I’ve been working with somebody who, I think, is the lead person behind a Linux Distribution. We’ve been discussing how to change PID 1, and I’ve begun to realize I know a lot about this.
I’ll be discussing Arch Linux because that’s what I use, but most distributions follow a very similar pattern.
What PID 1 Needs To Do
In Arch Linux, there’s an early userspace PID 1 which does some preliminaries such as mounting and pivoting /, enabling the keyboard and graphics card, and a few other things.
When the main PID 1 starts, it needs to do the following at a minimum:
- Mount /tmp, /proc, /sys, /run, /dev
- Create some temporary directories
- Set the system clock
- Populate some of /dev
- Load modules
- Set the hostname
- fsck /
- never exit
You might be thinking to yourself that this could all be done in a shell script.
As a matter of fact,
that is exactly how I do it on my computer.
My /sbin/init
is a Bourne shell script.
Yours could be, too.
Never Exit
That last step is kind of interesting. If PID 1 ever exits, the kernel panics and basically halts. So you want your PID 1 to stay running forever, even after something has powered down or rebooted the computer.
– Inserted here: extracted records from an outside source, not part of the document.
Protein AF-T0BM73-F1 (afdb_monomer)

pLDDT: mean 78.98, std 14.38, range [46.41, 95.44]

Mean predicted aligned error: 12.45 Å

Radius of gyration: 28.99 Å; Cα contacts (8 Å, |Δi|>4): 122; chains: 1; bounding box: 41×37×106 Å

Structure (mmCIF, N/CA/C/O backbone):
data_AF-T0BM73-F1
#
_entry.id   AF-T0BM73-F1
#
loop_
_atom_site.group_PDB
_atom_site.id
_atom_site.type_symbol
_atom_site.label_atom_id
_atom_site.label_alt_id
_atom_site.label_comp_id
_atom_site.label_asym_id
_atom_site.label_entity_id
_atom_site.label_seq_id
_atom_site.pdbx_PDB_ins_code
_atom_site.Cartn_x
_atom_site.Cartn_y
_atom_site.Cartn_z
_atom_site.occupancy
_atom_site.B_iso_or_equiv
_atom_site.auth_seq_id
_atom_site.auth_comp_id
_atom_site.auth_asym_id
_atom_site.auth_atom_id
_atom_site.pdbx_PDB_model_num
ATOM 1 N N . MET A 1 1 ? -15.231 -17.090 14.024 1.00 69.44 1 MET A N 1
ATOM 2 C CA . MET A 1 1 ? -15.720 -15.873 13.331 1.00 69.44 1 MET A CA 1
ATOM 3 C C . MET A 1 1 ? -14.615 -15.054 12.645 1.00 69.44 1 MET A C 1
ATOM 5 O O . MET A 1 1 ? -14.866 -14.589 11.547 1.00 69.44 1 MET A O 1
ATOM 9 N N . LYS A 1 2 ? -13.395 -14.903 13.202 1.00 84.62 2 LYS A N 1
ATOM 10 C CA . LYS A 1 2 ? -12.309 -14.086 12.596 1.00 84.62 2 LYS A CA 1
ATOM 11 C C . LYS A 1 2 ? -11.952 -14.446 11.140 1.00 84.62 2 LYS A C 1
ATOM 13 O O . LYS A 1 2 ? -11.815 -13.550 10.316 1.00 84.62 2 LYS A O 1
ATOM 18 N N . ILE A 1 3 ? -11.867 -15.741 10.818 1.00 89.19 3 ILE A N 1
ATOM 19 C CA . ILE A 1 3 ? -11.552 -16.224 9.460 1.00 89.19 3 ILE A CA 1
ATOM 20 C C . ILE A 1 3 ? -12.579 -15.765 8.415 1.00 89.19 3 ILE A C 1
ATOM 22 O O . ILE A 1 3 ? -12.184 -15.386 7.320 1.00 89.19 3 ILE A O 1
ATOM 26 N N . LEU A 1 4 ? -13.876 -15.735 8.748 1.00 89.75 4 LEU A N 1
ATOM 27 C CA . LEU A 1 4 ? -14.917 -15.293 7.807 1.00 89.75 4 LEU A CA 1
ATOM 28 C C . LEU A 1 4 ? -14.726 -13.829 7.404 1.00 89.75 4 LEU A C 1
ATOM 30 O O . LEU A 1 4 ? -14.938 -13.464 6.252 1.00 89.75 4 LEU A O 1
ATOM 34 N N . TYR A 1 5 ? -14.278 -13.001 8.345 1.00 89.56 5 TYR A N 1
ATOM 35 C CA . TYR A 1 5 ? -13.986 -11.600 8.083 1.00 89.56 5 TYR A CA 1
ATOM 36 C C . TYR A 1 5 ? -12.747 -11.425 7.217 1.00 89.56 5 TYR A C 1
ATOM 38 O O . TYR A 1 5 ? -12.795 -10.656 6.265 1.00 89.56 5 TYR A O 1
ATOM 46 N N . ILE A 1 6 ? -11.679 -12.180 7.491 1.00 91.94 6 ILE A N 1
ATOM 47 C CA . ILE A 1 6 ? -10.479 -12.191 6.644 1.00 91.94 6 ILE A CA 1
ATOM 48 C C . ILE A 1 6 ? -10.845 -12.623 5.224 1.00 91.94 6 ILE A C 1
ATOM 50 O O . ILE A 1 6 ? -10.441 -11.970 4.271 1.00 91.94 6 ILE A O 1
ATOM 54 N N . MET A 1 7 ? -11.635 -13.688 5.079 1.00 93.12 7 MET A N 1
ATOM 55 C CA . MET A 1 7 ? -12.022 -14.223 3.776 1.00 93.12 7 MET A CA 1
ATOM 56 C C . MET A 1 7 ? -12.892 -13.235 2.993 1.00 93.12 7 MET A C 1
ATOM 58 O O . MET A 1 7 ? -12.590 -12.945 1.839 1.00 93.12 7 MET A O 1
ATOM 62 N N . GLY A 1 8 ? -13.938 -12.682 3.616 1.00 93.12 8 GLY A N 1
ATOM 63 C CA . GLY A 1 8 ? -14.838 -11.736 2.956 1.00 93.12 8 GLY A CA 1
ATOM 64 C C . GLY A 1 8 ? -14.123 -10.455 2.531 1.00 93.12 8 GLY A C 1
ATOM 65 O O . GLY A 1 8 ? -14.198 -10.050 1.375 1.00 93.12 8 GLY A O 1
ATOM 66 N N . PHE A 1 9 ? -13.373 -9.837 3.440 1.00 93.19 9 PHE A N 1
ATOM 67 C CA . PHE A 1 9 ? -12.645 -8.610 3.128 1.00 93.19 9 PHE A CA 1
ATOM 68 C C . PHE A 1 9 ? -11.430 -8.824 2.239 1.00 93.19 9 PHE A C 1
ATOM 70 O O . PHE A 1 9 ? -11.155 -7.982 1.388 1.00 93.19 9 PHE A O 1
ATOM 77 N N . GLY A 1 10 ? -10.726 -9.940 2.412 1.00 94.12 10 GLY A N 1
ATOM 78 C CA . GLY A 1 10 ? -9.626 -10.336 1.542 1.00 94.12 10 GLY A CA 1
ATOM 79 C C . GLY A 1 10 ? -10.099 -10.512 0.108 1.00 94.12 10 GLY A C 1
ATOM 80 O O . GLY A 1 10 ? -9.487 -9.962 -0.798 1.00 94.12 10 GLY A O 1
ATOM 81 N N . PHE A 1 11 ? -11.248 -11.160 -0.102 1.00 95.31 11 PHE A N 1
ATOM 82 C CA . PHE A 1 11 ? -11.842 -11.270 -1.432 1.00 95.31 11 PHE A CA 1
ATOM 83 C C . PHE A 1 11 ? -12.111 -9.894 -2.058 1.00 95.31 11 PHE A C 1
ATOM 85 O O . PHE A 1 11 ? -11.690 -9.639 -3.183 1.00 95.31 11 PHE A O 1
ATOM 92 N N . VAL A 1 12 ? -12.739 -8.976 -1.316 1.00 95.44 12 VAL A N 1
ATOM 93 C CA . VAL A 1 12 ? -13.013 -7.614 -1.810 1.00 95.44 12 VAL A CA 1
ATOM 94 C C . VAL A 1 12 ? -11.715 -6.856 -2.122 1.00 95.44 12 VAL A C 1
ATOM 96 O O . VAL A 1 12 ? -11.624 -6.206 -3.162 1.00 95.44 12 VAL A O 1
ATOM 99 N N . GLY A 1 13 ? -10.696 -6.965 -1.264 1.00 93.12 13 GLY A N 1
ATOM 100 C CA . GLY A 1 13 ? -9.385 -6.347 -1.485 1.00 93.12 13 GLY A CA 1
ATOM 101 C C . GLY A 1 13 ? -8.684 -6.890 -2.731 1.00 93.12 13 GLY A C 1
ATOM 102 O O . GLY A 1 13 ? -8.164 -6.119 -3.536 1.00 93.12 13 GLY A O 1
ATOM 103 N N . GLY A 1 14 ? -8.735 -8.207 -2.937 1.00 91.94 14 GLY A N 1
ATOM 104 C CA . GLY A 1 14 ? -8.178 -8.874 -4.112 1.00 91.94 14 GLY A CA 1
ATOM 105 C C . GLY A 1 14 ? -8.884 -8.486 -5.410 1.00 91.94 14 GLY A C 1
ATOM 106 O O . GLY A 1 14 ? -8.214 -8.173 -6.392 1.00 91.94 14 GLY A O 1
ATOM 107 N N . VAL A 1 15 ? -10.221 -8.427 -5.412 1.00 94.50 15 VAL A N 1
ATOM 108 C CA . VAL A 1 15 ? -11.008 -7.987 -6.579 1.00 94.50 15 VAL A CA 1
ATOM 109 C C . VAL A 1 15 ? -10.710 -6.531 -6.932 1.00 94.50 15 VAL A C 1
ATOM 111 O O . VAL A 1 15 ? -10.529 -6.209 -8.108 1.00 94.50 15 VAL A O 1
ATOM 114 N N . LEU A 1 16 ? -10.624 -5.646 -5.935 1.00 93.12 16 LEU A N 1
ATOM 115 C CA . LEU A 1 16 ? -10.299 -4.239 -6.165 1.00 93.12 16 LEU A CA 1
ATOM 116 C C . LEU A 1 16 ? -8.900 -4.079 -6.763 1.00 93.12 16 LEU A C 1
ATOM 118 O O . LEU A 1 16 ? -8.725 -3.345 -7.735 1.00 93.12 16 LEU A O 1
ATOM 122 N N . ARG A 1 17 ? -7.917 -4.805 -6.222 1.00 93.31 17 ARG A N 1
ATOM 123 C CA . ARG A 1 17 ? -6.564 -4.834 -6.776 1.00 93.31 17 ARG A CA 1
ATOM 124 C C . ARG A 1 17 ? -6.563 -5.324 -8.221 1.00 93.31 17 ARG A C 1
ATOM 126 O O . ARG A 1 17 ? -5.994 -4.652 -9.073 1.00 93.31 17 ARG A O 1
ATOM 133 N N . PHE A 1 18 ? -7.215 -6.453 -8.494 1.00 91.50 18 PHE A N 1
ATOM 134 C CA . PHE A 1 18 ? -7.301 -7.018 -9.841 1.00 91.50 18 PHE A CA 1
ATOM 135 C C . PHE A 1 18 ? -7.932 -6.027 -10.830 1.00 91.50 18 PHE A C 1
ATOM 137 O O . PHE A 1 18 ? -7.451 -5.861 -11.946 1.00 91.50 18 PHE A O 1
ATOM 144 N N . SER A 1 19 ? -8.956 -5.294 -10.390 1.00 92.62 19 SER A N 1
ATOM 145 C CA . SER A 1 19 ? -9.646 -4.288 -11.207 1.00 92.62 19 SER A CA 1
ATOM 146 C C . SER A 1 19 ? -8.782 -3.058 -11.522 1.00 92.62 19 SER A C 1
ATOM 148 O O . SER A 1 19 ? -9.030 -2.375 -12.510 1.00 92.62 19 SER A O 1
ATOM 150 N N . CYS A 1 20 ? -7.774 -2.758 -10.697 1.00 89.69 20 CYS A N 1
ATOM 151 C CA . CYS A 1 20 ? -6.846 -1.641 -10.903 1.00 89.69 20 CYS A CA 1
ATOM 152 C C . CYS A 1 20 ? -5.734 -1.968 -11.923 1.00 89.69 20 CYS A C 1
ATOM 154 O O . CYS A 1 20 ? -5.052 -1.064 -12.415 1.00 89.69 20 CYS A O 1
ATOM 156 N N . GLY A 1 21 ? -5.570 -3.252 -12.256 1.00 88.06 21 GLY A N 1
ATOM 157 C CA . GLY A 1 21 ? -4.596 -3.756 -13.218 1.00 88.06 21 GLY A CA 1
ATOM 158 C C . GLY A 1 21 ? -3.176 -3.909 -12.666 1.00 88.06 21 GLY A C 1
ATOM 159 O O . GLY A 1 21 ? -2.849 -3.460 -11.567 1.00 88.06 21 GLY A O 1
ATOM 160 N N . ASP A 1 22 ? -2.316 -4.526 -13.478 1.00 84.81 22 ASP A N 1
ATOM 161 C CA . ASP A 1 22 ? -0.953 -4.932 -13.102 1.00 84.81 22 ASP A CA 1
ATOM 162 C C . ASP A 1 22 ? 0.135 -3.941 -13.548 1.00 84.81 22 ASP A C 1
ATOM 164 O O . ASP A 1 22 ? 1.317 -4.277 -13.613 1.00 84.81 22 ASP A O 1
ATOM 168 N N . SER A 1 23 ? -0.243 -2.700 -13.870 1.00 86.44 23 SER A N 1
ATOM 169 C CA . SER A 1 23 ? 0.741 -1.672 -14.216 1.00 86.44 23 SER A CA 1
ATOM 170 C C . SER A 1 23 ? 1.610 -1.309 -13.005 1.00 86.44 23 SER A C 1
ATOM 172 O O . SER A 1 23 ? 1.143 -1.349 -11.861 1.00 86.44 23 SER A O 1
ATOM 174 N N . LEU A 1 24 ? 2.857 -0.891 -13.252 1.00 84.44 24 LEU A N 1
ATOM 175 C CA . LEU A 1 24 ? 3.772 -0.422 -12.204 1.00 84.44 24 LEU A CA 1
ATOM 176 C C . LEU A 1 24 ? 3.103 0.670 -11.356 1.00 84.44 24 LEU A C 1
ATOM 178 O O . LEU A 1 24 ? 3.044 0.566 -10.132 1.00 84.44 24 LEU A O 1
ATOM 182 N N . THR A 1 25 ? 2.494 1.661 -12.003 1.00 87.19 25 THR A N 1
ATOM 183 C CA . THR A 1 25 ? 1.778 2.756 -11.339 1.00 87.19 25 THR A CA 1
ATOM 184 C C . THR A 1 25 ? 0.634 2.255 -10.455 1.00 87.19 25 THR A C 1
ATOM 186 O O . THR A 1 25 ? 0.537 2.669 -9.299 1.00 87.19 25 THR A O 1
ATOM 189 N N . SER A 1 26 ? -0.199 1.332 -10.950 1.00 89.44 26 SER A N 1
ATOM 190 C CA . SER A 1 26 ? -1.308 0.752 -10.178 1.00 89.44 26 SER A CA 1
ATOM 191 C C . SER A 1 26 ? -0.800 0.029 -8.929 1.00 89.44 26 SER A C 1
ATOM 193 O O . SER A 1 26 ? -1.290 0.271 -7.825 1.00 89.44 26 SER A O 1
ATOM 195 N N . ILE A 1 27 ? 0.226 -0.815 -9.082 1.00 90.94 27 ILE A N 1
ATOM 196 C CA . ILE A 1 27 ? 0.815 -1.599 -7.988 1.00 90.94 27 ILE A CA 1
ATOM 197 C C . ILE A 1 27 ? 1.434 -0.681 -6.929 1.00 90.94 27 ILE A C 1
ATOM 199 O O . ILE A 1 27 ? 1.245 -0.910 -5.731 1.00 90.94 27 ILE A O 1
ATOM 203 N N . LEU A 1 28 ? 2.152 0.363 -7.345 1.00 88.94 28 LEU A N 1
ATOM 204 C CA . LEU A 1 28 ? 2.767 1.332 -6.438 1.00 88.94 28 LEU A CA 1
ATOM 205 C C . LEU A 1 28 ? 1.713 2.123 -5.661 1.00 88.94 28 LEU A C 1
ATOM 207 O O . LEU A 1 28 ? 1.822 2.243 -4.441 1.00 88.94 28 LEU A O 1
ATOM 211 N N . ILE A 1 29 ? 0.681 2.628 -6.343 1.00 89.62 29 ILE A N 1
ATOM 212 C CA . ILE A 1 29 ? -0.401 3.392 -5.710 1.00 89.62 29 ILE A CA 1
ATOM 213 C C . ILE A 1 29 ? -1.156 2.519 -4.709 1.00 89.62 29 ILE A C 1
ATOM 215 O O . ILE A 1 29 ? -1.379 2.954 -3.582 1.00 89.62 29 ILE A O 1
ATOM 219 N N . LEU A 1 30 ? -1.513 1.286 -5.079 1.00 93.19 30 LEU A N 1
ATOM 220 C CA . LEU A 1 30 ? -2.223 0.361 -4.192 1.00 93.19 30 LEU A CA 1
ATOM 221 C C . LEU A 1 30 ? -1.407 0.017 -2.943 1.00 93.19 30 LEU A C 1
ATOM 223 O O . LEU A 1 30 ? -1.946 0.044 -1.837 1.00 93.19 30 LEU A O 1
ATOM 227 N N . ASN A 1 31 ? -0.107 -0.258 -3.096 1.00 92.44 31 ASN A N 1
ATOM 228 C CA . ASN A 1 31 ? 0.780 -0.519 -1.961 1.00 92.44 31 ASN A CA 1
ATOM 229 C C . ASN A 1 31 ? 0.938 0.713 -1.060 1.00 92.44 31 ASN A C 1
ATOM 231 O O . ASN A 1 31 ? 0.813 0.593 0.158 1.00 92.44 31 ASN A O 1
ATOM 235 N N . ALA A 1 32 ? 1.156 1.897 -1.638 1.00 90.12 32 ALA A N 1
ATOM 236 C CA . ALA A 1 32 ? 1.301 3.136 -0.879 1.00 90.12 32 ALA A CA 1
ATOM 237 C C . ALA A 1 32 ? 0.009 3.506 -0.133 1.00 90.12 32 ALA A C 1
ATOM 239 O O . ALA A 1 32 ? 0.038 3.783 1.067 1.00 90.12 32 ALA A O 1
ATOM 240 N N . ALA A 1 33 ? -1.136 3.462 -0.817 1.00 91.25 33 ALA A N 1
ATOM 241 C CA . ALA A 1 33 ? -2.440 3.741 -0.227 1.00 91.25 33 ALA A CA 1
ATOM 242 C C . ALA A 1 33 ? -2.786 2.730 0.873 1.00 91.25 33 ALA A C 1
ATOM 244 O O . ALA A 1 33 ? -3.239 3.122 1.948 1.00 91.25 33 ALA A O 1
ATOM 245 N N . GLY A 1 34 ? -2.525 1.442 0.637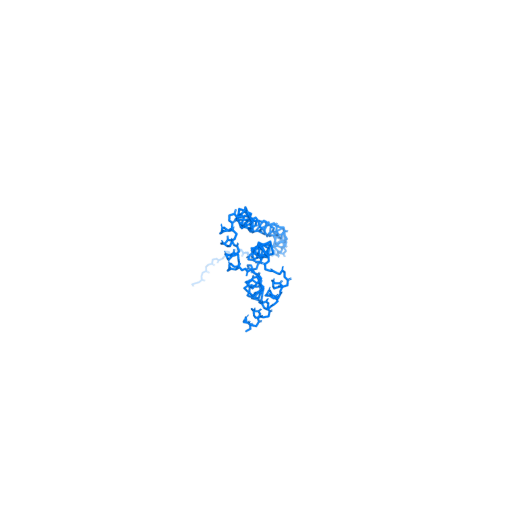 1.00 91.62 34 GLY A N 1
ATOM 246 C CA . GLY A 1 34 ? -2.744 0.392 1.623 1.00 91.62 34 GLY A CA 1
ATOM 247 C C . GLY A 1 34 ? -1.858 0.544 2.858 1.00 91.62 34 GLY A C 1
ATOM 248 O O . GLY A 1 34 ? -2.359 0.410 3.971 1.00 91.62 34 GLY A O 1
ATOM 249 N N . ALA A 1 35 ? -0.582 0.905 2.697 1.00 90.56 35 ALA A N 1
ATOM 250 C CA . ALA A 1 35 ? 0.319 1.170 3.819 1.00 90.56 35 ALA A CA 1
ATOM 251 C C . ALA A 1 35 ? -0.162 2.357 4.672 1.00 90.56 35 ALA A C 1
ATOM 253 O O . ALA A 1 35 ? -0.231 2.256 5.899 1.00 90.56 35 ALA A O 1
ATOM 254 N N . ILE A 1 36 ? -0.577 3.456 4.032 1.00 88.50 36 ILE A N 1
ATOM 255 C CA . ILE A 1 36 ? -1.117 4.636 4.724 1.00 88.50 36 ILE A CA 1
ATOM 256 C C . ILE A 1 36 ? -2.422 4.286 5.450 1.00 88.50 36 ILE A C 1
ATOM 258 O O . ILE A 1 36 ? -2.590 4.629 6.623 1.00 88.50 36 ILE A O 1
ATOM 262 N N . ALA A 1 37 ? -3.332 3.567 4.787 1.00 88.75 37 ALA A N 1
ATOM 263 C CA . ALA A 1 37 ? -4.573 3.102 5.394 1.00 88.75 37 ALA A CA 1
ATOM 264 C C . ALA A 1 37 ? -4.297 2.188 6.596 1.00 88.75 37 ALA A C 1
ATOM 266 O O . ALA A 1 37 ? -4.927 2.344 7.642 1.00 88.75 37 ALA A O 1
ATOM 267 N N . LEU A 1 38 ? -3.311 1.292 6.495 1.00 89.19 38 LEU A N 1
ATOM 268 C CA . LEU A 1 38 ? -2.915 0.409 7.590 1.00 89.19 38 LEU A CA 1
ATOM 269 C C . LEU A 1 38 ? -2.362 1.200 8.771 1.00 89.19 38 LEU A C 1
ATOM 271 O O . LEU A 1 38 ? -2.707 0.909 9.910 1.00 89.19 38 LEU A O 1
ATOM 275 N N . ALA A 1 39 ? -1.548 2.224 8.513 1.00 86.94 39 ALA A N 1
ATOM 276 C CA . ALA A 1 39 ? -1.001 3.100 9.540 1.00 86.94 39 ALA A CA 1
ATOM 277 C C . ALA A 1 39 ? -2.100 3.871 10.291 1.00 86.94 39 ALA A C 1
ATOM 279 O O . ALA A 1 39 ? -2.056 3.985 11.522 1.00 86.94 39 ALA A O 1
ATOM 280 N N . MET A 1 40 ? -3.113 4.357 9.566 1.00 83.31 40 MET A N 1
ATOM 281 C CA . MET A 1 40 ? -4.290 4.990 10.162 1.00 83.31 40 MET A CA 1
ATOM 282 C C . MET A 1 40 ? -5.085 3.988 10.996 1.00 83.31 40 MET A C 1
ATOM 284 O O . MET A 1 40 ? -5.310 4.230 12.180 1.00 83.31 40 MET A O 1
ATOM 288 N N . ILE A 1 41 ? -5.454 2.836 10.426 1.00 84.00 41 ILE A N 1
ATOM 289 C CA . ILE A 1 41 ? -6.203 1.799 11.146 1.00 84.00 41 ILE A CA 1
ATOM 290 C C . ILE A 1 41 ? -5.426 1.349 12.377 1.00 84.00 41 ILE A C 1
ATOM 292 O O . ILE A 1 41 ? -6.000 1.316 13.452 1.00 84.00 41 ILE A O 1
ATOM 296 N N . SER A 1 42 ? -4.123 1.099 12.277 1.00 81.94 42 SER A N 1
ATOM 297 C CA . SER A 1 42 ? -3.287 0.712 13.416 1.00 81.94 42 SER A CA 1
ATOM 298 C C . SER A 1 42 ? -3.264 1.772 14.521 1.00 81.94 42 SER A C 1
ATOM 300 O O . SER A 1 42 ? -3.146 1.420 15.692 1.00 81.94 42 SER A O 1
ATOM 302 N N . SER A 1 43 ? -3.390 3.054 14.176 1.00 77.25 43 SER A N 1
ATOM 303 C CA . SER A 1 43 ? -3.400 4.151 15.149 1.00 77.25 43 SER A CA 1
ATOM 304 C C . SER A 1 43 ? -4.783 4.387 15.771 1.00 77.25 43 SER A C 1
ATOM 306 O O . SER A 1 43 ? -4.870 4.758 16.941 1.00 77.25 43 SER A O 1
ATOM 308 N N . PHE A 1 44 ? -5.867 4.146 15.025 1.00 72.62 44 PHE A N 1
ATOM 309 C CA . PHE A 1 44 ? -7.251 4.284 15.500 1.00 72.62 44 PHE A CA 1
ATOM 310 C C . PHE A 1 44 ? -7.790 3.023 16.193 1.00 72.62 44 PHE A C 1
ATOM 312 O O . PHE A 1 44 ? -8.578 3.115 17.134 1.00 72.62 44 PHE A O 1
ATOM 319 N N . ALA A 1 45 ? -7.369 1.839 15.750 1.0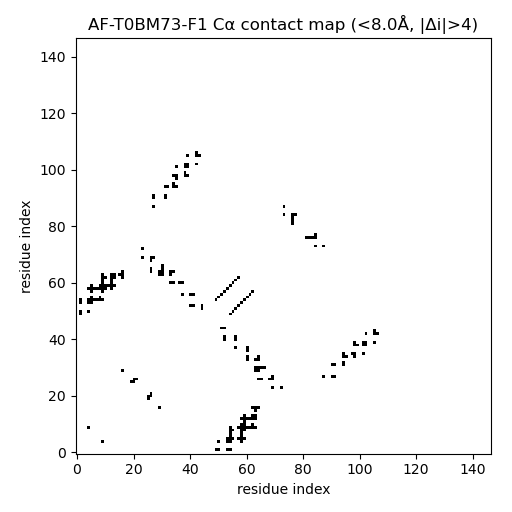0 63.19 45 ALA A N 1
ATOM 320 C CA . ALA A 1 45 ? -7.898 0.547 16.183 1.00 63.19 45 ALA A CA 1
ATOM 321 C C . ALA A 1 45 ? -7.381 0.097 17.551 1.00 63.19 45 ALA A C 1
ATOM 323 O O . ALA A 1 45 ? -7.854 -0.920 18.050 1.00 63.19 45 ALA A O 1
ATOM 324 N N . VAL A 1 46 ? -6.504 0.875 18.202 1.00 55.59 46 VAL A N 1
ATOM 325 C CA . VAL A 1 46 ? -5.989 0.578 19.550 1.00 55.59 46 VAL A CA 1
ATOM 326 C C . VAL A 1 46 ? -7.123 0.254 20.539 1.00 55.59 46 VAL A C 1
ATOM 328 O O . VAL A 1 46 ? -6.875 -0.479 21.489 1.00 55.59 46 VAL A O 1
ATOM 331 N N . HIS A 1 47 ? -8.370 0.709 20.310 1.00 56.88 47 HIS A N 1
ATOM 332 C CA . HIS A 1 47 ? -9.540 0.412 21.157 1.00 56.88 47 HIS A CA 1
ATOM 333 C C . HIS A 1 47 ? -10.821 -0.080 20.437 1.00 56.88 47 HIS A C 1
ATOM 335 O O . HIS A 1 47 ? -11.885 -0.064 21.059 1.00 56.88 47 HIS A O 1
ATOM 341 N N . ARG A 1 48 ? -10.810 -0.520 19.165 1.00 63.97 48 ARG A N 1
ATOM 342 C CA . ARG A 1 48 ? -12.073 -0.933 18.500 1.00 63.97 48 ARG A CA 1
ATOM 343 C C . ARG A 1 48 ? -12.015 -2.236 17.700 1.00 63.97 48 ARG A C 1
ATOM 345 O O . ARG A 1 48 ? -11.256 -2.366 16.753 1.00 63.97 48 ARG A O 1
ATOM 352 N N . THR A 1 49 ? -12.919 -3.135 18.112 1.00 78.19 49 THR A N 1
ATOM 353 C CA . THR A 1 49 ? -13.519 -4.293 17.422 1.00 78.19 49 THR A CA 1
ATOM 354 C C . THR A 1 49 ? -12.608 -5.157 16.545 1.00 78.19 49 THR A C 1
ATOM 356 O O . THR A 1 49 ? -12.166 -4.770 15.472 1.00 78.19 49 THR A O 1
ATOM 359 N N . VAL A 1 50 ? -12.503 -6.433 16.929 1.00 81.31 50 VAL A N 1
ATOM 360 C CA . VAL A 1 50 ? -11.793 -7.519 16.221 1.00 81.31 50 VAL A CA 1
ATOM 361 C C . VAL A 1 50 ? -12.034 -7.547 14.702 1.00 81.31 50 VAL A C 1
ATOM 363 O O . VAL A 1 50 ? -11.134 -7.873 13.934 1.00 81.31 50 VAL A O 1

Because of this requirement, it’s typical to have PID 1 manage keeping important programs (daemons) running. There are all sorts of approaches to this, ranging from systemd at the heavy end, doing all sorts of things like managing hardware and communicating over dbus; to runit at the light end, managing only the starting and stopping of supervisors, which themselves manage the daemons.
Incidentally, the threat of kernel panic and immediate halting is why some people (myself included) feel PID1 should be very simple and easy to check for bugs.
How Runit Manages Daemons
I use runit as my daemon manager. Specifically, the runit from busybox, but Gerrit Pape’s runit is almost identical as far as this article is concerned.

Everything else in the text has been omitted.